══ Provided entries

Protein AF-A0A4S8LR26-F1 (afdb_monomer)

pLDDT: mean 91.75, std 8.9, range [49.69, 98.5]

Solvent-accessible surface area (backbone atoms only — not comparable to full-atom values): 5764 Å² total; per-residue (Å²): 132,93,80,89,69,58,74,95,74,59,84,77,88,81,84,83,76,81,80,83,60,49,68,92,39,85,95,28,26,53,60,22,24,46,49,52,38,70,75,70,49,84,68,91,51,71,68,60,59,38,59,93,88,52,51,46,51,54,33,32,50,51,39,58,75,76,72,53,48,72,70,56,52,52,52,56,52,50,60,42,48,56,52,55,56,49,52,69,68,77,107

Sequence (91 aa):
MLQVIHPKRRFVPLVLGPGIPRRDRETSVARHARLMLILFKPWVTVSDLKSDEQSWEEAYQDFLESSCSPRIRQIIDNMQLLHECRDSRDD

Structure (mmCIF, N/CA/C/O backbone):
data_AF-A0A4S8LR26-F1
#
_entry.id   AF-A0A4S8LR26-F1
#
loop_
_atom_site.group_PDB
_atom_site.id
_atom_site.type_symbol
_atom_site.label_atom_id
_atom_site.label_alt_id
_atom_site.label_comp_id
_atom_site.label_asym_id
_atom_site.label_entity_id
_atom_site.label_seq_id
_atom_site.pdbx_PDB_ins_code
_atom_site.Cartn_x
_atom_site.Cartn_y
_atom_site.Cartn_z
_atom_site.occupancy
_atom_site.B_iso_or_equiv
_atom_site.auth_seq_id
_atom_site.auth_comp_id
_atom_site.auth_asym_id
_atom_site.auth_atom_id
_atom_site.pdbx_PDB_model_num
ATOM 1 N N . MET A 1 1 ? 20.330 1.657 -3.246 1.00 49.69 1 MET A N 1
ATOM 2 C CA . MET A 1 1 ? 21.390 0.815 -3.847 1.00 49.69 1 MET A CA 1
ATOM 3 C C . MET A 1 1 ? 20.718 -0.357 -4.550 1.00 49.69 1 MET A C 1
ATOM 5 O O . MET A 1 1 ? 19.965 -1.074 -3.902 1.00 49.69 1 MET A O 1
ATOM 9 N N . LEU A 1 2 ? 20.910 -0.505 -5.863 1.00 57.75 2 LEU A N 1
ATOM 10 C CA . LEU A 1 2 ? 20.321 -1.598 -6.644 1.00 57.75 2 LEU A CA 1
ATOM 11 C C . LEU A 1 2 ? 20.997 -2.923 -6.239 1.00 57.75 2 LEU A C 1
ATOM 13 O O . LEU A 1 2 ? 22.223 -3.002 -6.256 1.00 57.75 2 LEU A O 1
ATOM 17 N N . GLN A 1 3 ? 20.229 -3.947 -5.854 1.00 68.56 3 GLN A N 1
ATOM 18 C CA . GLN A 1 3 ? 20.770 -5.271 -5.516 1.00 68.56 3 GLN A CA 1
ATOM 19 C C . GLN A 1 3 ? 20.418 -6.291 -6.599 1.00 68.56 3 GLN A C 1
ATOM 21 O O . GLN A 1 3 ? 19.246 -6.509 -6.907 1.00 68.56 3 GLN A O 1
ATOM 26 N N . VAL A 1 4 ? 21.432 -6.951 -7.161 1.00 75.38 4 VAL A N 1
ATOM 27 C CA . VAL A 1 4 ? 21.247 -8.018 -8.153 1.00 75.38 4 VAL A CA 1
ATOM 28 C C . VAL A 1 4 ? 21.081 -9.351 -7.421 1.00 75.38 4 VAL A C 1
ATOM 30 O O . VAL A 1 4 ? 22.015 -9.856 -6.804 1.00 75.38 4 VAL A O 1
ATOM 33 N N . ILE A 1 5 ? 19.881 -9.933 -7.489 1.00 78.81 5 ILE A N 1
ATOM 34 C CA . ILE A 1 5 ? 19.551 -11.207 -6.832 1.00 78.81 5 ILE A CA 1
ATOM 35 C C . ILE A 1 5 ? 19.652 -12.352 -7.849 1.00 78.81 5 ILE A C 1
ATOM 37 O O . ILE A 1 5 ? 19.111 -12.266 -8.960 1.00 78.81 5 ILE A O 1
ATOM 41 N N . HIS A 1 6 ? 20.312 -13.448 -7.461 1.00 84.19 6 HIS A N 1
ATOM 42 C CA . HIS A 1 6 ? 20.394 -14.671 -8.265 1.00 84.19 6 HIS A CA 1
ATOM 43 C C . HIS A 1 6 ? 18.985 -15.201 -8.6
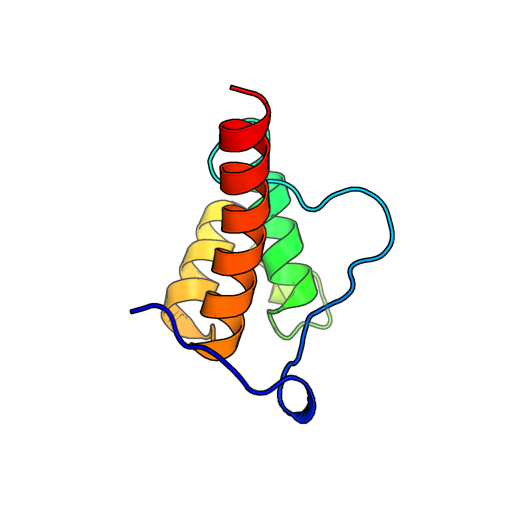11 1.00 84.19 6 HIS A C 1
ATOM 45 O O . HIS A 1 6 ? 18.148 -15.255 -7.708 1.00 84.19 6 HIS A O 1
ATOM 51 N N . PRO A 1 7 ? 18.704 -15.658 -9.851 1.00 80.81 7 PRO A N 1
ATOM 52 C CA . PRO A 1 7 ? 17.363 -16.072 -10.285 1.00 80.81 7 PRO A CA 1
ATOM 53 C C . PRO A 1 7 ? 16.647 -17.048 -9.344 1.00 80.81 7 PRO A C 1
ATOM 55 O O . PRO A 1 7 ? 15.497 -16.823 -8.994 1.00 80.81 7 PRO A O 1
ATOM 58 N N . LYS A 1 8 ? 17.351 -18.069 -8.835 1.00 83.38 8 LYS A N 1
ATOM 59 C CA . LYS A 1 8 ? 16.797 -19.054 -7.877 1.00 83.38 8 LYS A CA 1
ATOM 60 C C . LYS A 1 8 ? 16.390 -18.476 -6.513 1.00 83.38 8 LYS A C 1
ATOM 62 O O . LYS A 1 8 ? 15.750 -19.161 -5.730 1.00 83.38 8 LYS A O 1
ATOM 67 N N . ARG A 1 9 ? 16.808 -17.249 -6.201 1.00 81.12 9 ARG A N 1
ATOM 68 C CA . ARG A 1 9 ? 16.467 -16.529 -4.966 1.00 81.12 9 ARG A CA 1
ATOM 69 C C . ARG A 1 9 ? 15.514 -15.362 -5.227 1.00 81.12 9 ARG A C 1
ATOM 71 O O . ARG A 1 9 ? 15.218 -14.602 -4.309 1.00 81.12 9 ARG A O 1
ATOM 78 N N . ARG A 1 10 ? 15.054 -15.188 -6.472 1.00 74.94 10 ARG A N 1
ATOM 79 C CA . ARG A 1 10 ? 14.084 -14.149 -6.812 1.00 74.94 10 ARG A CA 1
ATOM 80 C C . ARG A 1 10 ? 12.704 -14.605 -6.375 1.00 74.94 10 ARG A C 1
ATOM 82 O O . ARG A 1 10 ? 12.243 -15.670 -6.766 1.00 74.94 10 ARG A O 1
ATOM 89 N N . PHE A 1 11 ? 12.044 -13.755 -5.604 1.00 75.81 11 PHE A N 1
ATOM 90 C CA . PHE A 1 11 ? 10.622 -13.872 -5.337 1.00 75.81 11 PHE A CA 1
ATOM 91 C C . PHE A 1 11 ? 9.937 -12.665 -5.968 1.00 75.81 11 PHE A C 1
ATOM 93 O O . PHE A 1 11 ? 10.036 -11.550 -5.445 1.00 75.81 11 PHE A O 1
ATOM 100 N N . VAL A 1 12 ? 9.327 -12.896 -7.129 1.00 76.19 12 VAL A N 1
ATOM 101 C CA . VAL A 1 12 ? 8.601 -11.887 -7.905 1.00 76.19 12 VAL A CA 1
ATOM 102 C C . VAL A 1 12 ? 7.115 -12.203 -7.769 1.00 76.19 12 VAL A C 1
ATOM 104 O O . VAL A 1 12 ? 6.687 -13.251 -8.254 1.00 76.19 12 VAL A O 1
ATOM 107 N N . PRO A 1 13 ? 6.328 -11.345 -7.103 1.00 75.62 13 PRO A N 1
ATOM 108 C CA . PRO A 1 13 ? 4.883 -11.502 -7.078 1.00 75.62 13 PRO A CA 1
ATOM 109 C C . PRO A 1 13 ? 4.328 -11.439 -8.504 1.00 75.62 13 PRO A C 1
ATOM 111 O O . PRO A 1 13 ? 4.561 -10.463 -9.215 1.00 75.62 13 PRO A O 1
ATOM 114 N N . LEU A 1 14 ? 3.596 -12.474 -8.914 1.00 81.19 14 LEU A N 1
ATOM 115 C CA . LEU A 1 14 ? 2.804 -12.444 -10.138 1.00 81.19 14 LEU A CA 1
ATOM 116 C C . LEU A 1 14 ? 1.387 -12.011 -9.770 1.00 81.19 14 LEU A C 1
ATOM 118 O O . LEU A 1 14 ? 0.639 -12.773 -9.161 1.00 81.19 14 LEU A O 1
ATOM 122 N N . VAL A 1 15 ? 1.032 -10.780 -10.123 1.00 78.94 15 VAL A N 1
ATOM 123 C CA . VAL A 1 15 ? -0.330 -10.273 -9.943 1.00 78.94 15 VAL A CA 1
ATOM 124 C C . VAL A 1 15 ? -1.149 -10.650 -11.173 1.00 78.94 15 VAL A C 1
ATOM 126 O O . VAL A 1 15 ? -0.769 -10.321 -12.295 1.00 78.94 15 VAL A O 1
ATOM 129 N N . LEU A 1 16 ? -2.271 -11.337 -10.962 1.00 85.44 16 LEU A N 1
ATOM 130 C CA . LEU A 1 16 ? -3.224 -11.679 -12.015 1.00 85.44 16 LEU A CA 1
ATOM 131 C C . LEU A 1 16 ? -4.406 -10.705 -11.988 1.00 85.44 16 LEU A C 1
ATOM 133 O O . LEU A 1 16 ? -4.897 -10.357 -10.915 1.00 85.44 16 LEU A O 1
ATOM 137 N N . GLY A 1 17 ? -4.889 -10.311 -13.167 1.00 85.69 17 GLY A N 1
ATOM 138 C CA . GLY A 1 17 ? -6.044 -9.424 -13.318 1.00 85.69 17 GLY A CA 1
ATOM 139 C C . GLY A 1 17 ? -5.676 -8.007 -13.775 1.00 85.69 17 GLY A C 1
ATOM 140 O O . GLY A 1 17 ? -4.629 -7.816 -14.401 1.00 85.69 17 GLY A O 1
ATOM 141 N N . PRO A 1 18 ? -6.556 -7.015 -13.526 1.00 85.62 18 PRO A N 1
ATOM 142 C CA . PRO A 1 18 ? -6.303 -5.623 -13.880 1.00 85.62 18 PRO A CA 1
ATOM 143 C C . PRO A 1 18 ? -5.008 -5.101 -13.253 1.00 85.62 18 PRO A C 1
ATOM 145 O O . PRO A 1 18 ? -4.627 -5.511 -12.158 1.00 85.62 18 PRO A O 1
ATOM 148 N N . GLY A 1 19 ? -4.349 -4.168 -13.941 1.00 86.31 19 GLY A N 1
ATOM 149 C CA . GLY A 1 19 ? -3.091 -3.592 -13.472 1.00 86.31 19 GLY A CA 1
ATOM 150 C C . GLY A 1 19 ? -3.211 -2.962 -12.081 1.00 86.31 19 GLY A C 1
ATOM 151 O O . GLY A 1 19 ? -4.217 -2.322 -11.760 1.00 86.31 19 GLY A O 1
ATOM 152 N N . ILE A 1 20 ? -2.160 -3.129 -11.273 1.00 92.25 20 ILE A N 1
ATOM 153 C CA . ILE A 1 20 ? -2.033 -2.456 -9.979 1.00 92.25 20 ILE A CA 1
ATOM 154 C C . ILE A 1 20 ? -2.090 -0.932 -10.210 1.00 92.25 20 ILE A C 1
ATOM 156 O O . ILE A 1 20 ? -1.469 -0.435 -11.149 1.00 92.25 20 ILE A O 1
ATOM 160 N N . PRO A 1 21 ? -2.859 -0.174 -9.412 1.00 95.12 21 PRO A N 1
ATOM 161 C CA . PRO A 1 21 ? -2.866 1.283 -9.467 1.00 95.12 21 PRO A CA 1
ATOM 162 C C . PRO A 1 21 ? -1.532 1.869 -8.983 1.00 95.12 21 PRO A C 1
ATOM 164 O O . PRO A 1 21 ? -0.975 1.436 -7.972 1.00 95.12 21 PRO A O 1
ATOM 167 N N . ARG A 1 22 ? -1.074 2.916 -9.671 1.00 95.38 22 ARG A N 1
ATOM 168 C CA . ARG A 1 22 ? 0.082 3.735 -9.282 1.00 95.38 22 ARG A CA 1
ATOM 169 C C . ARG A 1 22 ? -0.273 4.737 -8.179 1.00 95.38 22 ARG A C 1
ATOM 171 O O . ARG A 1 22 ? -1.438 5.123 -8.050 1.00 95.38 22 ARG A O 1
ATOM 178 N N . ARG A 1 23 ? 0.712 5.152 -7.384 1.00 96.00 23 ARG A N 1
ATOM 179 C CA . ARG A 1 23 ? 0.516 6.022 -6.203 1.00 96.00 23 ARG A CA 1
ATOM 180 C C . ARG A 1 23 ? 0.805 7.502 -6.438 1.00 96.00 23 ARG A C 1
ATOM 182 O O . ARG A 1 23 ? 0.505 8.322 -5.586 1.00 96.00 23 ARG A O 1
ATOM 189 N N . ASP A 1 24 ? 1.381 7.839 -7.578 1.00 95.94 24 ASP A N 1
ATOM 190 C CA . ASP A 1 24 ? 1.835 9.181 -7.957 1.00 95.94 24 ASP A CA 1
ATOM 191 C C . ASP A 1 24 ? 0.800 9.963 -8.788 1.00 95.94 24 ASP A C 1
ATOM 193 O O . ASP A 1 24 ? 1.116 10.993 -9.377 1.00 95.94 24 ASP A O 1
ATOM 197 N N . ARG A 1 25 ? -0.451 9.487 -8.846 1.00 95.31 25 ARG A N 1
ATOM 198 C CA . ARG A 1 25 ? -1.581 10.210 -9.444 1.00 95.31 25 ARG A CA 1
ATOM 199 C C . ARG A 1 25 ? -2.729 10.292 -8.448 1.00 95.31 25 ARG A C 1
ATOM 201 O O . ARG A 1 25 ? -3.146 9.275 -7.896 1.00 95.31 25 ARG A O 1
ATOM 208 N N . GLU A 1 26 ? -3.290 11.485 -8.289 1.00 95.38 26 GLU A N 1
ATOM 209 C CA . GLU A 1 26 ? -4.412 11.746 -7.376 1.00 95.38 26 GLU A CA 1
ATOM 210 C C . GLU A 1 26 ? -5.629 10.860 -7.685 1.00 95.38 26 GLU A C 1
ATOM 212 O O . GLU A 1 26 ? -6.256 10.301 -6.790 1.00 95.38 26 GLU A O 1
ATOM 217 N N . THR A 1 27 ? -5.898 10.604 -8.967 1.00 95.81 27 THR A N 1
ATOM 218 C CA . THR A 1 27 ? -7.012 9.747 -9.405 1.00 95.81 27 THR A CA 1
ATOM 219 C C . THR A 1 27 ? -6.861 8.272 -9.018 1.00 95.81 27 THR A C 1
ATOM 221 O O . THR A 1 27 ? -7.838 7.521 -9.091 1.00 95.81 27 THR A O 1
ATOM 224 N N . SER A 1 28 ? -5.665 7.824 -8.619 1.00 96.31 28 SER A N 1
ATOM 225 C CA . SER A 1 28 ? -5.390 6.422 -8.286 1.00 96.31 28 SER A CA 1
ATOM 226 C C . SER A 1 28 ? -4.821 6.187 -6.889 1.00 96.31 28 SER A C 1
ATOM 228 O O . SER A 1 28 ? -4.822 5.032 -6.457 1.00 96.31 28 SER A O 1
ATOM 230 N N . VAL A 1 29 ? -4.400 7.225 -6.159 1.00 97.12 29 VAL A N 1
ATOM 231 C CA . VAL A 1 29 ? -3.728 7.084 -4.855 1.00 97.12 29 VAL A CA 1
ATOM 232 C C . VAL A 1 29 ? -4.602 6.391 -3.803 1.00 97.12 29 VAL A C 1
ATOM 234 O O . VAL A 1 29 ? -4.152 5.412 -3.209 1.00 97.12 29 VAL A O 1
ATOM 237 N N . ALA A 1 30 ?
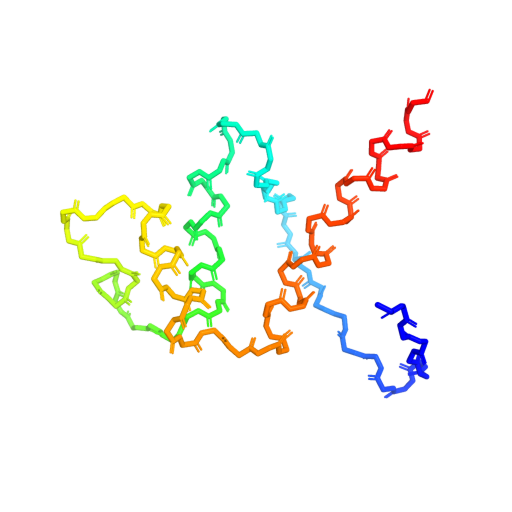 -5.881 6.760 -3.673 1.00 97.69 30 ALA A N 1
ATOM 238 C CA . ALA A 1 30 ? -6.824 6.094 -2.767 1.00 97.69 30 ALA A CA 1
ATOM 239 C C . ALA A 1 30 ? -6.982 4.598 -3.088 1.00 97.69 30 ALA A C 1
ATOM 241 O O . ALA A 1 30 ? -7.007 3.728 -2.213 1.00 97.69 30 ALA A O 1
ATOM 242 N N . ARG A 1 31 ? -7.069 4.273 -4.386 1.00 96.94 31 ARG A N 1
ATOM 243 C CA . ARG A 1 31 ? -7.216 2.889 -4.858 1.00 96.94 31 ARG A CA 1
ATOM 244 C C . ARG A 1 31 ? -5.936 2.089 -4.619 1.00 96.94 31 ARG A C 1
ATOM 246 O O . ARG A 1 31 ? -6.030 0.912 -4.275 1.00 96.94 31 ARG A O 1
ATOM 253 N N . HIS A 1 32 ? -4.774 2.716 -4.792 1.00 97.44 32 HIS A N 1
ATOM 254 C CA . HIS A 1 32 ? -3.479 2.143 -4.446 1.00 97.44 32 HIS A CA 1
ATOM 255 C C . HIS A 1 32 ? -3.390 1.838 -2.956 1.00 97.44 32 HIS A C 1
ATOM 257 O O . HIS A 1 32 ? -3.159 0.684 -2.604 1.00 97.44 32 HIS A O 1
ATOM 263 N N . ALA A 1 33 ? -3.659 2.824 -2.102 1.00 98.19 33 ALA A N 1
ATOM 264 C CA . ALA A 1 33 ? -3.625 2.681 -0.652 1.00 98.19 33 ALA A CA 1
ATOM 265 C C . ALA A 1 33 ? -4.498 1.507 -0.177 1.00 98.19 33 ALA A C 1
ATOM 267 O O . ALA A 1 33 ? -4.008 0.576 0.466 1.00 98.19 33 ALA A O 1
ATOM 268 N N . ARG A 1 34 ? -5.764 1.470 -0.617 1.00 97.62 34 ARG A N 1
ATOM 269 C CA . ARG A 1 34 ? -6.686 0.365 -0.323 1.00 97.62 34 ARG A CA 1
ATOM 270 C C . ARG A 1 34 ? -6.141 -0.993 -0.764 1.00 97.62 34 ARG A C 1
ATOM 272 O O . ARG A 1 34 ? -6.229 -1.963 -0.017 1.00 97.62 34 ARG A O 1
ATOM 279 N N . LEU A 1 35 ? -5.611 -1.088 -1.985 1.00 96.69 35 LEU A N 1
ATOM 280 C CA . LEU A 1 35 ? -5.139 -2.364 -2.518 1.00 96.69 35 LEU A CA 1
ATOM 281 C C . LEU A 1 35 ? -3.876 -2.859 -1.801 1.00 96.69 35 LEU A C 1
ATOM 283 O O . LEU A 1 35 ? -3.762 -4.055 -1.547 1.00 96.69 35 LEU A O 1
ATOM 287 N N . MET A 1 36 ? -2.949 -1.966 -1.446 1.00 97.12 36 MET A N 1
ATOM 288 C CA . MET A 1 36 ? -1.741 -2.344 -0.704 1.00 97.12 36 MET A CA 1
ATOM 289 C C . MET A 1 36 ? -2.080 -2.853 0.698 1.00 97.12 36 MET A C 1
ATOM 291 O O . MET A 1 36 ? -1.511 -3.851 1.134 1.00 97.12 36 MET A O 1
ATOM 295 N N . LEU A 1 37 ? -3.054 -2.232 1.368 1.00 98.00 37 LEU A N 1
ATOM 296 C CA . LEU A 1 37 ? -3.566 -2.712 2.651 1.00 98.00 37 LEU A CA 1
ATOM 297 C C . LEU A 1 37 ? -4.164 -4.122 2.528 1.00 98.00 37 LEU A C 1
ATOM 299 O O . LEU A 1 37 ? -3.782 -5.005 3.288 1.00 98.00 37 LEU A O 1
ATOM 303 N N . ILE A 1 38 ? -5.019 -4.366 1.527 1.00 96.25 38 ILE A N 1
ATOM 304 C CA . ILE A 1 38 ? -5.625 -5.688 1.279 1.00 96.25 38 ILE A CA 1
ATOM 305 C C . ILE A 1 38 ? -4.567 -6.772 1.031 1.00 96.25 38 ILE A C 1
ATOM 307 O O . ILE A 1 38 ? -4.723 -7.901 1.493 1.00 96.25 38 ILE A O 1
ATOM 311 N N . LEU A 1 39 ? -3.517 -6.454 0.272 1.00 94.56 39 LEU A N 1
ATOM 312 C CA . LEU A 1 39 ? -2.500 -7.433 -0.112 1.00 94.56 39 LEU A CA 1
ATOM 313 C C . LEU A 1 39 ? -1.479 -7.714 0.994 1.00 94.56 39 LEU A C 1
ATOM 315 O O . LEU A 1 39 ? -0.921 -8.811 1.024 1.00 94.56 39 LEU A O 1
ATOM 319 N N . PHE A 1 40 ? -1.190 -6.732 1.854 1.00 95.62 40 PHE A N 1
ATOM 320 C CA . PHE A 1 40 ? 0.009 -6.778 2.693 1.00 95.62 40 PHE A CA 1
ATOM 321 C C . PHE A 1 40 ? -0.194 -6.514 4.183 1.00 95.62 40 PHE A C 1
ATOM 323 O O . PHE A 1 40 ? 0.682 -6.884 4.968 1.00 95.62 40 PHE A O 1
ATOM 330 N N . LYS A 1 41 ? -1.306 -5.905 4.599 1.00 97.06 41 LYS A N 1
ATOM 331 C CA . LYS A 1 41 ? -1.653 -5.838 6.020 1.00 97.06 41 LYS A CA 1
ATOM 332 C C . LYS A 1 41 ? -2.295 -7.173 6.413 1.00 97.06 41 LYS A C 1
ATOM 334 O O . LYS A 1 41 ? -3.037 -7.724 5.614 1.00 97.06 41 LYS A O 1
ATOM 339 N N . PRO A 1 42 ? -2.032 -7.748 7.591 1.00 96.12 42 PRO A N 1
ATOM 340 C CA . PRO A 1 42 ? -2.836 -8.862 8.090 1.00 96.12 42 PRO A CA 1
ATOM 341 C C . PRO A 1 42 ? -4.251 -8.376 8.435 1.00 96.12 42 PRO A C 1
ATOM 343 O O . PRO A 1 42 ? -4.387 -7.388 9.153 1.00 96.12 42 PRO A O 1
ATOM 346 N N . TRP A 1 43 ? -5.294 -9.043 7.935 1.00 97.31 43 TRP A N 1
ATOM 347 C CA . TRP A 1 43 ? -6.688 -8.668 8.199 1.00 97.31 43 TRP A CA 1
ATOM 348 C C . TRP A 1 43 ? -7.636 -9.866 8.119 1.00 97.31 43 TRP A C 1
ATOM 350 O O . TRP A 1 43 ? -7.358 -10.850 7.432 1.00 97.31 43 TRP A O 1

════

▶ Task goal
Produce only the lines from the line containing "ATOM 242 N N" through the line containing "ATOM 244 C C", inclusive of both, exactly as they stand in the entries above.

▶ Output of the exercise
ATOM 242 N N . ARG A 1 31 ? -7.069 4.273 -4.386 1.00 96.94 31 ARG A N 1
ATOM 243 C CA . ARG A 1 31 ? -7.216 2.889 -4.858 1.00 96.94 31 ARG A CA 1
ATOM 244 C C . ARG A 1 31 ? -5.936 2.089 -4.619 1.00 96.94 31 ARG A C 1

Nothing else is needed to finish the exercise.